* _What to work on_
Every line below that holds the string "pLDDT" should be copied.

* _Data shown_
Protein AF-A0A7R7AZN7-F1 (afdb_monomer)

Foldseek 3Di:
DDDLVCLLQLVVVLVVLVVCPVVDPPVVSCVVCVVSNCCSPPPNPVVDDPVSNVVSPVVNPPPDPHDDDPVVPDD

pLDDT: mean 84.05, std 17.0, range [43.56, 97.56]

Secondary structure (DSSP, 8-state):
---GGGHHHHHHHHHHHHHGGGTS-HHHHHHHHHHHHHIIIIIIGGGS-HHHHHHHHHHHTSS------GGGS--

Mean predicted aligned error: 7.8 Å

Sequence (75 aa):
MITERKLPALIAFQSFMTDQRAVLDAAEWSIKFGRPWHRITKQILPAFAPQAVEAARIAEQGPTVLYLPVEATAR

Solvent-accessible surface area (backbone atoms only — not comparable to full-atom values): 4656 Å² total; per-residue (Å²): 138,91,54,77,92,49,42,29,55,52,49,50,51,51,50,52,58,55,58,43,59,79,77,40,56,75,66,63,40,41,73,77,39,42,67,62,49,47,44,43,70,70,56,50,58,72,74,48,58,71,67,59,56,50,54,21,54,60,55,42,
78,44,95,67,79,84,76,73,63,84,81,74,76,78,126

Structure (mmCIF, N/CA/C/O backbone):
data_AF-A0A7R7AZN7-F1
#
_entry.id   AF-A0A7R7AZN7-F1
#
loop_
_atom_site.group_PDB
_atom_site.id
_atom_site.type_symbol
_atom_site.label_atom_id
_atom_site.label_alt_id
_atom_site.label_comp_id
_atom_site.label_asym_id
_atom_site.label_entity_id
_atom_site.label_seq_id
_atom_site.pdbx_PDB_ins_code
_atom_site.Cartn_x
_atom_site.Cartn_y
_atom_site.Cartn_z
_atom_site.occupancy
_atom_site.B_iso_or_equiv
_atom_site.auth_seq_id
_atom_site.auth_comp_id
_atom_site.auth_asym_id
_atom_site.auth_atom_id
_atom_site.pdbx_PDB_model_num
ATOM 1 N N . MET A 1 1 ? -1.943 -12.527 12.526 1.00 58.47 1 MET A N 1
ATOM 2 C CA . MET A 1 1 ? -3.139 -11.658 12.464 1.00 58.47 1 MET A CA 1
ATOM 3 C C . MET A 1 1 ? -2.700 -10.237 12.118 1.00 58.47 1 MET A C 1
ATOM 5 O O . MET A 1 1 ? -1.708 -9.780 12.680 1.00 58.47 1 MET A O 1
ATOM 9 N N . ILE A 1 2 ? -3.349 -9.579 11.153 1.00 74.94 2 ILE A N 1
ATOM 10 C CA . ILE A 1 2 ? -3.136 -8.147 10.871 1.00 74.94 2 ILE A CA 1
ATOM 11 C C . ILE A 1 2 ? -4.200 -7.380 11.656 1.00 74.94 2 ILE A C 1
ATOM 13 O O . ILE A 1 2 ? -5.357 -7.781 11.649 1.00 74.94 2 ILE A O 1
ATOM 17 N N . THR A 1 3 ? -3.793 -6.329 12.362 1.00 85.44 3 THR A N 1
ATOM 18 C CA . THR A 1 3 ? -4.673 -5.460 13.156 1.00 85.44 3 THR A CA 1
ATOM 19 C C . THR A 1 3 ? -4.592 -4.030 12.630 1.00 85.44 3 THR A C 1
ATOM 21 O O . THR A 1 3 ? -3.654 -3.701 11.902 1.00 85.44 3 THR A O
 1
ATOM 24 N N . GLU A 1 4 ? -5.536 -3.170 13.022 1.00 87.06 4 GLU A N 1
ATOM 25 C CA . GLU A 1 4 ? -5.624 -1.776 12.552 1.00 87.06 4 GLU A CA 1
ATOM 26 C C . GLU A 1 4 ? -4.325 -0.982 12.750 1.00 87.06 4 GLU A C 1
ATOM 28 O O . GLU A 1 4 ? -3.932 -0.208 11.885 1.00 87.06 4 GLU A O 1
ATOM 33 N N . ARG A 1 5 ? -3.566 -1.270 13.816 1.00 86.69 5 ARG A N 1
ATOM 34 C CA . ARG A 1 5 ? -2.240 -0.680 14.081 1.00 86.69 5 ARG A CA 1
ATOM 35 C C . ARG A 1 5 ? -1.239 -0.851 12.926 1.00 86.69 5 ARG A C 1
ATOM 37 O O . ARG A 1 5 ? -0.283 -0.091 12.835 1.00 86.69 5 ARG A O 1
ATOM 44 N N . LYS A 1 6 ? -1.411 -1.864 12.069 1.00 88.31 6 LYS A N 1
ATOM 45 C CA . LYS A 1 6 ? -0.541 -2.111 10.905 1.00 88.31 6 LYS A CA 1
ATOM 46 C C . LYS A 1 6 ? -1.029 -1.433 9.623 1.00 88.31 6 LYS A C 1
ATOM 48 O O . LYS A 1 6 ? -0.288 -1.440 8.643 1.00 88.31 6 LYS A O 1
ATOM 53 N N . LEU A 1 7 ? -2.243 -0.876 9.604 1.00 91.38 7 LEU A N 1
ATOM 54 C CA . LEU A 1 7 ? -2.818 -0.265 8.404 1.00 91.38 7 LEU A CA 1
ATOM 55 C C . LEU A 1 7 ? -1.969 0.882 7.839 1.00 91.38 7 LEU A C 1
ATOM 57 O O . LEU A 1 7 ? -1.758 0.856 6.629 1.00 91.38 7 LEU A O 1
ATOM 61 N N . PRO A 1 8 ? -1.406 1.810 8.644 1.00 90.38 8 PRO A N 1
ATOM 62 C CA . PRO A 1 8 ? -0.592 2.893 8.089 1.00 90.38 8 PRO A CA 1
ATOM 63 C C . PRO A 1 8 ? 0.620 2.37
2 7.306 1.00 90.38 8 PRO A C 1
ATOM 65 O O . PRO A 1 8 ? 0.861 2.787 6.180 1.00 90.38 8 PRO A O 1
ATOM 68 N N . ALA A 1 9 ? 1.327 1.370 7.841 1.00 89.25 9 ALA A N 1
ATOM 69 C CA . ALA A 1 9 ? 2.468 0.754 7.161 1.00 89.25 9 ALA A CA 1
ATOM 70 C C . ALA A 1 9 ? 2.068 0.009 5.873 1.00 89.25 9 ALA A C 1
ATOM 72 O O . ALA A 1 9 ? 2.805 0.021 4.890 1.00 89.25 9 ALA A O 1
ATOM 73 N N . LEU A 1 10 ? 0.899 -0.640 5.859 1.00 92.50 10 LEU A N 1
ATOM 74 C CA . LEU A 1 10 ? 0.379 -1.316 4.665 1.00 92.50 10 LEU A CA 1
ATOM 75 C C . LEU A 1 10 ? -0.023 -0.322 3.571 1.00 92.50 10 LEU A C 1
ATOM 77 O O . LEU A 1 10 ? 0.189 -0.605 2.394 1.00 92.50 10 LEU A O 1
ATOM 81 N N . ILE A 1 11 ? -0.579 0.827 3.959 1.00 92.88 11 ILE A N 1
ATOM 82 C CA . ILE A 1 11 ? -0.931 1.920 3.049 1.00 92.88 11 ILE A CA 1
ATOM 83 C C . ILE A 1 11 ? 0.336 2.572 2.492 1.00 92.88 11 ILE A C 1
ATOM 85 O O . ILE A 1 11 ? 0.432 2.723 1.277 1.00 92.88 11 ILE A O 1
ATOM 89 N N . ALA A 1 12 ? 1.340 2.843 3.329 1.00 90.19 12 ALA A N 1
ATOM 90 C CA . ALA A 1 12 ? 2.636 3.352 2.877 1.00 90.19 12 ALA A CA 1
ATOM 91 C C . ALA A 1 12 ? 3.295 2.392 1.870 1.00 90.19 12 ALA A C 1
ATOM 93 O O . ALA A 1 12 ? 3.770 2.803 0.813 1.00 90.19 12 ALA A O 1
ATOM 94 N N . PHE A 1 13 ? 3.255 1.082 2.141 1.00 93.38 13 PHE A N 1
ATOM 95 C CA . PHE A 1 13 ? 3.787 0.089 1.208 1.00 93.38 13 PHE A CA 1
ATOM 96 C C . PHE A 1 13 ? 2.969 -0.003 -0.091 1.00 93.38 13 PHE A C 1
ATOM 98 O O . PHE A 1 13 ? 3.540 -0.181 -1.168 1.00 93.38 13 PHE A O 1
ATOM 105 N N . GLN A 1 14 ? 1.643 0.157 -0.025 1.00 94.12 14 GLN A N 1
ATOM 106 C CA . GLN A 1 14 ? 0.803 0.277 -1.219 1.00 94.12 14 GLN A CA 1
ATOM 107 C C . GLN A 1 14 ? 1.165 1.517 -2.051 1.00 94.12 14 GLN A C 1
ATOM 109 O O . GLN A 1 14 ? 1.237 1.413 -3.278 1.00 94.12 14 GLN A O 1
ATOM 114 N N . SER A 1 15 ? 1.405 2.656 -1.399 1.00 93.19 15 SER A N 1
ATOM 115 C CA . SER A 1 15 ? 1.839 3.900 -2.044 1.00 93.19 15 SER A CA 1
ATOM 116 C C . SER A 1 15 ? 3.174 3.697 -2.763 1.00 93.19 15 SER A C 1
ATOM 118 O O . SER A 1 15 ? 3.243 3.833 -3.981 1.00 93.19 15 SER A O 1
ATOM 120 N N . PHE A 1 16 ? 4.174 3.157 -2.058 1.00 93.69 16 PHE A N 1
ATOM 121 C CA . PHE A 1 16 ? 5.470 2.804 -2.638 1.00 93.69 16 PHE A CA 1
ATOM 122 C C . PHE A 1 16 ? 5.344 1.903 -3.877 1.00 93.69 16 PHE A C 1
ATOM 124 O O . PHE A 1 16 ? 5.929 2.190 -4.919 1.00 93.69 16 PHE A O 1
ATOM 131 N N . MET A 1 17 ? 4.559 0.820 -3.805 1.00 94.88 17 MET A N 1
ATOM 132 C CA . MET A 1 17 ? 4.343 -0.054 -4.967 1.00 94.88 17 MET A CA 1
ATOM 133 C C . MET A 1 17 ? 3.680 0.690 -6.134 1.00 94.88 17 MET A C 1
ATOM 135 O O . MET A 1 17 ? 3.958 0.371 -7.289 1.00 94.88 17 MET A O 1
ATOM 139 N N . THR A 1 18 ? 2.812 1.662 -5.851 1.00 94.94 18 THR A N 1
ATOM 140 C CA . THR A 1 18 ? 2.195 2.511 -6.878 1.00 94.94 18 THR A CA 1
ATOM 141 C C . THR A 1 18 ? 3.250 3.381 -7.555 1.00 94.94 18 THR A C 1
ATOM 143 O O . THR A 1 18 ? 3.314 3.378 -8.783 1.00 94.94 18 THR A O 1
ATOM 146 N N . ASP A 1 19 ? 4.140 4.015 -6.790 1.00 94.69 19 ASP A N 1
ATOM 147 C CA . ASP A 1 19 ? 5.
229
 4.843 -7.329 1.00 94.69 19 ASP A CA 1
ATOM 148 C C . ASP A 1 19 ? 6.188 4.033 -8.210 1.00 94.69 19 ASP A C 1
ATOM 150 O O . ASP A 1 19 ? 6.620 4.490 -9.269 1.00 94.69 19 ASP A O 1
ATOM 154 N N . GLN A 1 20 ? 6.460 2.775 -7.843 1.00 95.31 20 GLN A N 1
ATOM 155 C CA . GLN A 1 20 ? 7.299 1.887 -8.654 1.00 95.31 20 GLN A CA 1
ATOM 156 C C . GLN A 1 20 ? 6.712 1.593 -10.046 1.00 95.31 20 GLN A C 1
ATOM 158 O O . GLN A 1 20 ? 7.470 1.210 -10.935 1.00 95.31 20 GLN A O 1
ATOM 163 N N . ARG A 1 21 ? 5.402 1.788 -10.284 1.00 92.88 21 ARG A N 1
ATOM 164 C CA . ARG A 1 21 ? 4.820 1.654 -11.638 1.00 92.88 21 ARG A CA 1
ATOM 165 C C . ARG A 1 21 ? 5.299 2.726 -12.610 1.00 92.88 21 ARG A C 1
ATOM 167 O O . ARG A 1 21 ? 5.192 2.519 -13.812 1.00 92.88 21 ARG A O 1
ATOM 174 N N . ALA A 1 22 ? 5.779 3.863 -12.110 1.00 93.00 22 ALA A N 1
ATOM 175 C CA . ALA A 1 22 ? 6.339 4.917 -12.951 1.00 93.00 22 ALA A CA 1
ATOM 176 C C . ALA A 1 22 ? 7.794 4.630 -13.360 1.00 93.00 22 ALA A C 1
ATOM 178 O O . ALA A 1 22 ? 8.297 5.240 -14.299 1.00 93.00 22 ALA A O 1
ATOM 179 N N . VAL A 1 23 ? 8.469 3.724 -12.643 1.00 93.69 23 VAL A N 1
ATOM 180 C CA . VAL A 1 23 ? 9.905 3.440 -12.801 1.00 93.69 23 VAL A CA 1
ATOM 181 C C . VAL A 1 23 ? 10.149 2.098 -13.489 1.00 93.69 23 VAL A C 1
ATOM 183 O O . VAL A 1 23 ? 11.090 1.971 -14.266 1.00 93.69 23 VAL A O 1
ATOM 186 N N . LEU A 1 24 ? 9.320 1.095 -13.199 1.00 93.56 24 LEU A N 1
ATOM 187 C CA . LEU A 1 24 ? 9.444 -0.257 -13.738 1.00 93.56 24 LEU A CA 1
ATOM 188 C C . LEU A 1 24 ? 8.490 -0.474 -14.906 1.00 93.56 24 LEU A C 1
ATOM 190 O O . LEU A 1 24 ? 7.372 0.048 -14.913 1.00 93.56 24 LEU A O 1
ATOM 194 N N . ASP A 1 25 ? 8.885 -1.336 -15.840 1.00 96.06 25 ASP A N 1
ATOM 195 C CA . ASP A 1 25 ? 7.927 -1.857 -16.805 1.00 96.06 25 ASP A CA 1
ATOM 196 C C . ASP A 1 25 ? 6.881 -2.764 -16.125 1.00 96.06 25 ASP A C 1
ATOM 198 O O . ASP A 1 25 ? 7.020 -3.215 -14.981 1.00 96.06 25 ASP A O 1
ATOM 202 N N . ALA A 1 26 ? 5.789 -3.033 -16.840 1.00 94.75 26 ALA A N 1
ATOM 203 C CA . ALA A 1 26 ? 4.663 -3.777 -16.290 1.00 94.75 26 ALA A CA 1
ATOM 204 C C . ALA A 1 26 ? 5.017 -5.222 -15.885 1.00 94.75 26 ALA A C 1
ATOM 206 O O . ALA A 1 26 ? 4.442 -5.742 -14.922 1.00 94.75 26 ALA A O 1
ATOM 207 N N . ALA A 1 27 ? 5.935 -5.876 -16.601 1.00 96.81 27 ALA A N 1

---

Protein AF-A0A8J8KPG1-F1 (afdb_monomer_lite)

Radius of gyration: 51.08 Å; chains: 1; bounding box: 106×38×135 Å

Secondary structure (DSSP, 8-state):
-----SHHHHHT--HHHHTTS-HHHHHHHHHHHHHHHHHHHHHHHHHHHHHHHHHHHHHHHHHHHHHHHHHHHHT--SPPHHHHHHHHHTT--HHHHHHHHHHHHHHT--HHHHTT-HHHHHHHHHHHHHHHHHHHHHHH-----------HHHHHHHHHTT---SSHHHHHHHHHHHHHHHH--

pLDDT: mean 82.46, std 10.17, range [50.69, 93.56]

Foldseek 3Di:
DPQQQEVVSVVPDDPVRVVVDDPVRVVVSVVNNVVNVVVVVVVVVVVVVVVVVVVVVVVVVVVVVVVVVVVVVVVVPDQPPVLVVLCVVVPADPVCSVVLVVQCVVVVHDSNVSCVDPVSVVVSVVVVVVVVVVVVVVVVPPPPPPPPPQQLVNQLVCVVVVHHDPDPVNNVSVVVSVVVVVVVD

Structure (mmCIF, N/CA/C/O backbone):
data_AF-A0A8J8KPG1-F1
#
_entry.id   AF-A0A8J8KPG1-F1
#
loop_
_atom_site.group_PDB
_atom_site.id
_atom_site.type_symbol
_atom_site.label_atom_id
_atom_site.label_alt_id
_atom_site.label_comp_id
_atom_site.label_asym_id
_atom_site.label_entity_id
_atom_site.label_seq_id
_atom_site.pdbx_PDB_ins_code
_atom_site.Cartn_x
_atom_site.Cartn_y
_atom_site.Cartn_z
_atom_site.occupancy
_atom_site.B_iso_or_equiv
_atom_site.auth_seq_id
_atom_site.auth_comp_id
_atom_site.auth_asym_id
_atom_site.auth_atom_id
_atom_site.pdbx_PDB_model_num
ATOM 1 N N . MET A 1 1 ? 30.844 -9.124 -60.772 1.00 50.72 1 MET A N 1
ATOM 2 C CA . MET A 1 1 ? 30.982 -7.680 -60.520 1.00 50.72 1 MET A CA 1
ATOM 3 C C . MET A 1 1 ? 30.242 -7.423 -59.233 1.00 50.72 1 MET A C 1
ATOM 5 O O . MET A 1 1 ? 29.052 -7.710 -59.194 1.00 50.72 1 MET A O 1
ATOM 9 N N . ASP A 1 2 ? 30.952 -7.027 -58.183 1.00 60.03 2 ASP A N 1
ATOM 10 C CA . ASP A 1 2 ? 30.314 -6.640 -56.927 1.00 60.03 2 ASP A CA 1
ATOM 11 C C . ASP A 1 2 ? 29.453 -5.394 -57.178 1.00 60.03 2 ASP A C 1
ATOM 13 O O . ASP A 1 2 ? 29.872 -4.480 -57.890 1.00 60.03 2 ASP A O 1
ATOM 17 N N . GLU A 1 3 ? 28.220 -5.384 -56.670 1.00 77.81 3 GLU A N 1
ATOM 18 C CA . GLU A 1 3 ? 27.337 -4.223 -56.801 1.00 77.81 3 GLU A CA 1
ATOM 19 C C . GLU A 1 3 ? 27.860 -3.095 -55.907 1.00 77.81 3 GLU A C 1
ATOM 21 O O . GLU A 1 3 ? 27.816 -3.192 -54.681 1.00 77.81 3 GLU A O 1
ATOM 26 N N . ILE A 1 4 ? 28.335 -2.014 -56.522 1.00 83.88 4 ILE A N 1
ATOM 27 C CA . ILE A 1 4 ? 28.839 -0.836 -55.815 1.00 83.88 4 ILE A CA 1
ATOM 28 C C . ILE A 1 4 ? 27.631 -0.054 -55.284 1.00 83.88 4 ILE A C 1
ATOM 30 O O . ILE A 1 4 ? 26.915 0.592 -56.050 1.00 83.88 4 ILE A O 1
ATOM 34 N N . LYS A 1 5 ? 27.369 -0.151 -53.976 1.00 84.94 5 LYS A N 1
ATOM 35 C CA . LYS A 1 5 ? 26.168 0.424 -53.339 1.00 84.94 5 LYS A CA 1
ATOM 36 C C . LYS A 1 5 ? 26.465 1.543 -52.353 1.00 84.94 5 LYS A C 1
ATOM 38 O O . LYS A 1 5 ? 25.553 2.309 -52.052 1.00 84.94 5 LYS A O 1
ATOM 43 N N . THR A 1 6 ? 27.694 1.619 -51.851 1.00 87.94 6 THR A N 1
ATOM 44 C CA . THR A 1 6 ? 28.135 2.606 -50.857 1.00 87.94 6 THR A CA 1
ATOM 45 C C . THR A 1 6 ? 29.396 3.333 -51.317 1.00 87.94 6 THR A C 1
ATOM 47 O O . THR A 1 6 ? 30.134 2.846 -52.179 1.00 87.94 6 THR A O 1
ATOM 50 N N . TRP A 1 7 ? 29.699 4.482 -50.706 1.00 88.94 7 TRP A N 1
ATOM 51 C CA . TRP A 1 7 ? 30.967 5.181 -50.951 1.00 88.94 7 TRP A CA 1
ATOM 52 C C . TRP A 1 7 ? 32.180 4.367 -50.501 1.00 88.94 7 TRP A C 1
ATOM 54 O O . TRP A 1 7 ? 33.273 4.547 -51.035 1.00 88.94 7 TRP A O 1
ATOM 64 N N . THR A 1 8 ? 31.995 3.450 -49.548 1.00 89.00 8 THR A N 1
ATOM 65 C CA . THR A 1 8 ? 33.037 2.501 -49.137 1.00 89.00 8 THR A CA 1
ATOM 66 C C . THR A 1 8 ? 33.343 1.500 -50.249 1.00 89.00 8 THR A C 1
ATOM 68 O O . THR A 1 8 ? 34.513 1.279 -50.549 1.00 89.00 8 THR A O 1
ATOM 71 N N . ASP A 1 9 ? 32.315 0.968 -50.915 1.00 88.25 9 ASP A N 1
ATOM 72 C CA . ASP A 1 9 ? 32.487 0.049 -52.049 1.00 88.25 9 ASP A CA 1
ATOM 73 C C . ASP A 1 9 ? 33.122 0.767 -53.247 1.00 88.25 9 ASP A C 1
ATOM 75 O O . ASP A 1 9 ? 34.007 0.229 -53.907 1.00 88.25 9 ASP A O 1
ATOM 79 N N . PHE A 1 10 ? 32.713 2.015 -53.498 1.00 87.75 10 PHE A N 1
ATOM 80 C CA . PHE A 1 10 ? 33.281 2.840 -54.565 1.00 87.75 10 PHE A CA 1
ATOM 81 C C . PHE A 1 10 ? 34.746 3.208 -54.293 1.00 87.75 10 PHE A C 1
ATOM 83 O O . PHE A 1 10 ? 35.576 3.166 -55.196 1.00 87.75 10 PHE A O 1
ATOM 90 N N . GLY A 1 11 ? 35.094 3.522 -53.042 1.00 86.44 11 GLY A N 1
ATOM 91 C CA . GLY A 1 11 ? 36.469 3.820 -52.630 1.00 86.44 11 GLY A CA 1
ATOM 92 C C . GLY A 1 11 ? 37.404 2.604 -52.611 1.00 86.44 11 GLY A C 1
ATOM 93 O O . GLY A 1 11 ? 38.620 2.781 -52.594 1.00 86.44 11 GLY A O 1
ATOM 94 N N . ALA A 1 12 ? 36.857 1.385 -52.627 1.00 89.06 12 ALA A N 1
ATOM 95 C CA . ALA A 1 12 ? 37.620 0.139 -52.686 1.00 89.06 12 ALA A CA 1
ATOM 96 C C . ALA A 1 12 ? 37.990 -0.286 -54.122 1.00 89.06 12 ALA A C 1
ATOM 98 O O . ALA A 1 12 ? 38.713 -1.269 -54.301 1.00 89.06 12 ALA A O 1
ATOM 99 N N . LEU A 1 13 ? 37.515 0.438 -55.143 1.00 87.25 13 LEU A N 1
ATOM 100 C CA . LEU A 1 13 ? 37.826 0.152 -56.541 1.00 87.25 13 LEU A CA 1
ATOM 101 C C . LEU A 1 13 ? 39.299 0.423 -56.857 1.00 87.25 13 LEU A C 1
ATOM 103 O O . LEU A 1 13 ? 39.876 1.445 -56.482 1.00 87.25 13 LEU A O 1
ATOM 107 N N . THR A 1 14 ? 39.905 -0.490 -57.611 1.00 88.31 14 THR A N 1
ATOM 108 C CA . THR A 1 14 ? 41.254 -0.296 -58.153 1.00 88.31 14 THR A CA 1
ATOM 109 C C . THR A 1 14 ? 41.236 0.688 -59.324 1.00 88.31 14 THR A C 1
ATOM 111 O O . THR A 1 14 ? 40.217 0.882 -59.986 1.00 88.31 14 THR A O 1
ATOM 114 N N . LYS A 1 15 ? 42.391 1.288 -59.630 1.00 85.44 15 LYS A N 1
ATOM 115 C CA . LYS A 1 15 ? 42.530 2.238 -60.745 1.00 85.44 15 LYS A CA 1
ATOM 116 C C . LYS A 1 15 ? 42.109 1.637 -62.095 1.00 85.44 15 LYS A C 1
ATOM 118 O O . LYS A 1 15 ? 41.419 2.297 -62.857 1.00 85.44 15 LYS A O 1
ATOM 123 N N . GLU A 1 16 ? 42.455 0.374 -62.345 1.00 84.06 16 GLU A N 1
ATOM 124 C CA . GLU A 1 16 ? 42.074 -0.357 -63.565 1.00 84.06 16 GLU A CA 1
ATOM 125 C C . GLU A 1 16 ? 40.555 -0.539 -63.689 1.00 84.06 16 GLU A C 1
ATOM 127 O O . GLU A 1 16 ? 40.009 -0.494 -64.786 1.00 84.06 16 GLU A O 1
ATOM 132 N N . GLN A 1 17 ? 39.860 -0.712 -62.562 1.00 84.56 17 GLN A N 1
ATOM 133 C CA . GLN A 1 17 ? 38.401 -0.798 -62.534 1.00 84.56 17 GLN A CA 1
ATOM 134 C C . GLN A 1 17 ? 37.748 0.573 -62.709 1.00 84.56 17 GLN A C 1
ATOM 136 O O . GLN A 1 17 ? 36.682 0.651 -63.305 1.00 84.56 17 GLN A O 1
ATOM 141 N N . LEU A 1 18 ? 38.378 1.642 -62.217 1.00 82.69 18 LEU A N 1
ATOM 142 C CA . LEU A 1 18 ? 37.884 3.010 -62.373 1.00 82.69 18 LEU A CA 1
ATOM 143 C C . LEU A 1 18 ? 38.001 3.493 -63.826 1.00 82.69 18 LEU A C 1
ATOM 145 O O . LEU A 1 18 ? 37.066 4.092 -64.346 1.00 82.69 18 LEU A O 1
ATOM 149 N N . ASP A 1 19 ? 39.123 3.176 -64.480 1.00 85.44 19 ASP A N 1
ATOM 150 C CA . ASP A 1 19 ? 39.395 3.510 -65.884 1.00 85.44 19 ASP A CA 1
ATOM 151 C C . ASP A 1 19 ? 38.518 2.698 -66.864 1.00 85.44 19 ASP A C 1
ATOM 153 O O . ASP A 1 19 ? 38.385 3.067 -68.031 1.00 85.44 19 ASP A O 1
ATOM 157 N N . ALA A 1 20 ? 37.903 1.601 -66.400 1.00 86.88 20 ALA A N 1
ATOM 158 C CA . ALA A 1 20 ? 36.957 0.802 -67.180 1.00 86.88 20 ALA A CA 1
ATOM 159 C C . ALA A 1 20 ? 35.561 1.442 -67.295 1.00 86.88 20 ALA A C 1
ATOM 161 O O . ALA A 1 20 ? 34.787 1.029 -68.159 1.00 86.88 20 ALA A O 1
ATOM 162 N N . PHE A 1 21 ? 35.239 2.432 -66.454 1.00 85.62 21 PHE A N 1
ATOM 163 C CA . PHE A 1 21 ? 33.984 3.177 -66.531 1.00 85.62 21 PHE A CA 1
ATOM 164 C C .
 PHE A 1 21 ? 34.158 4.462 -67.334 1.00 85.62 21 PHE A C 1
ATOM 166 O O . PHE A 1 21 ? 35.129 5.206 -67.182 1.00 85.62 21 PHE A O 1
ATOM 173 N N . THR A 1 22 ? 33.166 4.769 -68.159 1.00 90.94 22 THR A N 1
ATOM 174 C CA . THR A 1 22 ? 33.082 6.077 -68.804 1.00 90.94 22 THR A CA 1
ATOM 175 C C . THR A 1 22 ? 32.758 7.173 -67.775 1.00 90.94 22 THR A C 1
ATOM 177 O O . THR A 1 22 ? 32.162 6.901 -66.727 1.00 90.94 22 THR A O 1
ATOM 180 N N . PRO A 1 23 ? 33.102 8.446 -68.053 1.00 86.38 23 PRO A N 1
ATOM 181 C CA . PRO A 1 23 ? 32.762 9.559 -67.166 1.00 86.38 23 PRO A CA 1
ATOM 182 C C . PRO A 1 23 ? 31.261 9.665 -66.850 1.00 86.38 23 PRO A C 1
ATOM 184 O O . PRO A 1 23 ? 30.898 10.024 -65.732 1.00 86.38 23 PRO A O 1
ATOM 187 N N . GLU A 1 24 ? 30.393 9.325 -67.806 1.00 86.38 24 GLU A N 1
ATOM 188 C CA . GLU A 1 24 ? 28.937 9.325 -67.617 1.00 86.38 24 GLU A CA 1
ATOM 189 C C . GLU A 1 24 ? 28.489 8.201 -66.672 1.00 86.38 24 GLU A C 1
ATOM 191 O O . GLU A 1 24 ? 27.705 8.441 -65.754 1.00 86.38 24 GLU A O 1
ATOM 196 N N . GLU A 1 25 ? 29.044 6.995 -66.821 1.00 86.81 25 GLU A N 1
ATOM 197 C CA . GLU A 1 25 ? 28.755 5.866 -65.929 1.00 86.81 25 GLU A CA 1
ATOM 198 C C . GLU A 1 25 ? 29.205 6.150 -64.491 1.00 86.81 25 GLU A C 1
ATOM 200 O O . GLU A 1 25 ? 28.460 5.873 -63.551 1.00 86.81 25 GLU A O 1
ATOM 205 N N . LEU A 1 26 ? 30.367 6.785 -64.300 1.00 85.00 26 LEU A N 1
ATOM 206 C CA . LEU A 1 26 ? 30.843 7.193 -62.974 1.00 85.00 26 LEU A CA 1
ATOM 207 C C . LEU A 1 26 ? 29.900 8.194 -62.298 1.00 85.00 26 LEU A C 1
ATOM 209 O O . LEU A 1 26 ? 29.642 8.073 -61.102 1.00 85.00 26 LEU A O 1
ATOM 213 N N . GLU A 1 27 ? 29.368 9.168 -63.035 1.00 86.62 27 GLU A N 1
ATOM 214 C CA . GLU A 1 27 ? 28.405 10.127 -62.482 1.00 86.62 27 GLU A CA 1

* _Completed task_
pLDDT: mean 84.05, std 17.0, range [43.56, 97.56]
pLDDT: mean 82.46, std 10.17, range [50.69, 93.56]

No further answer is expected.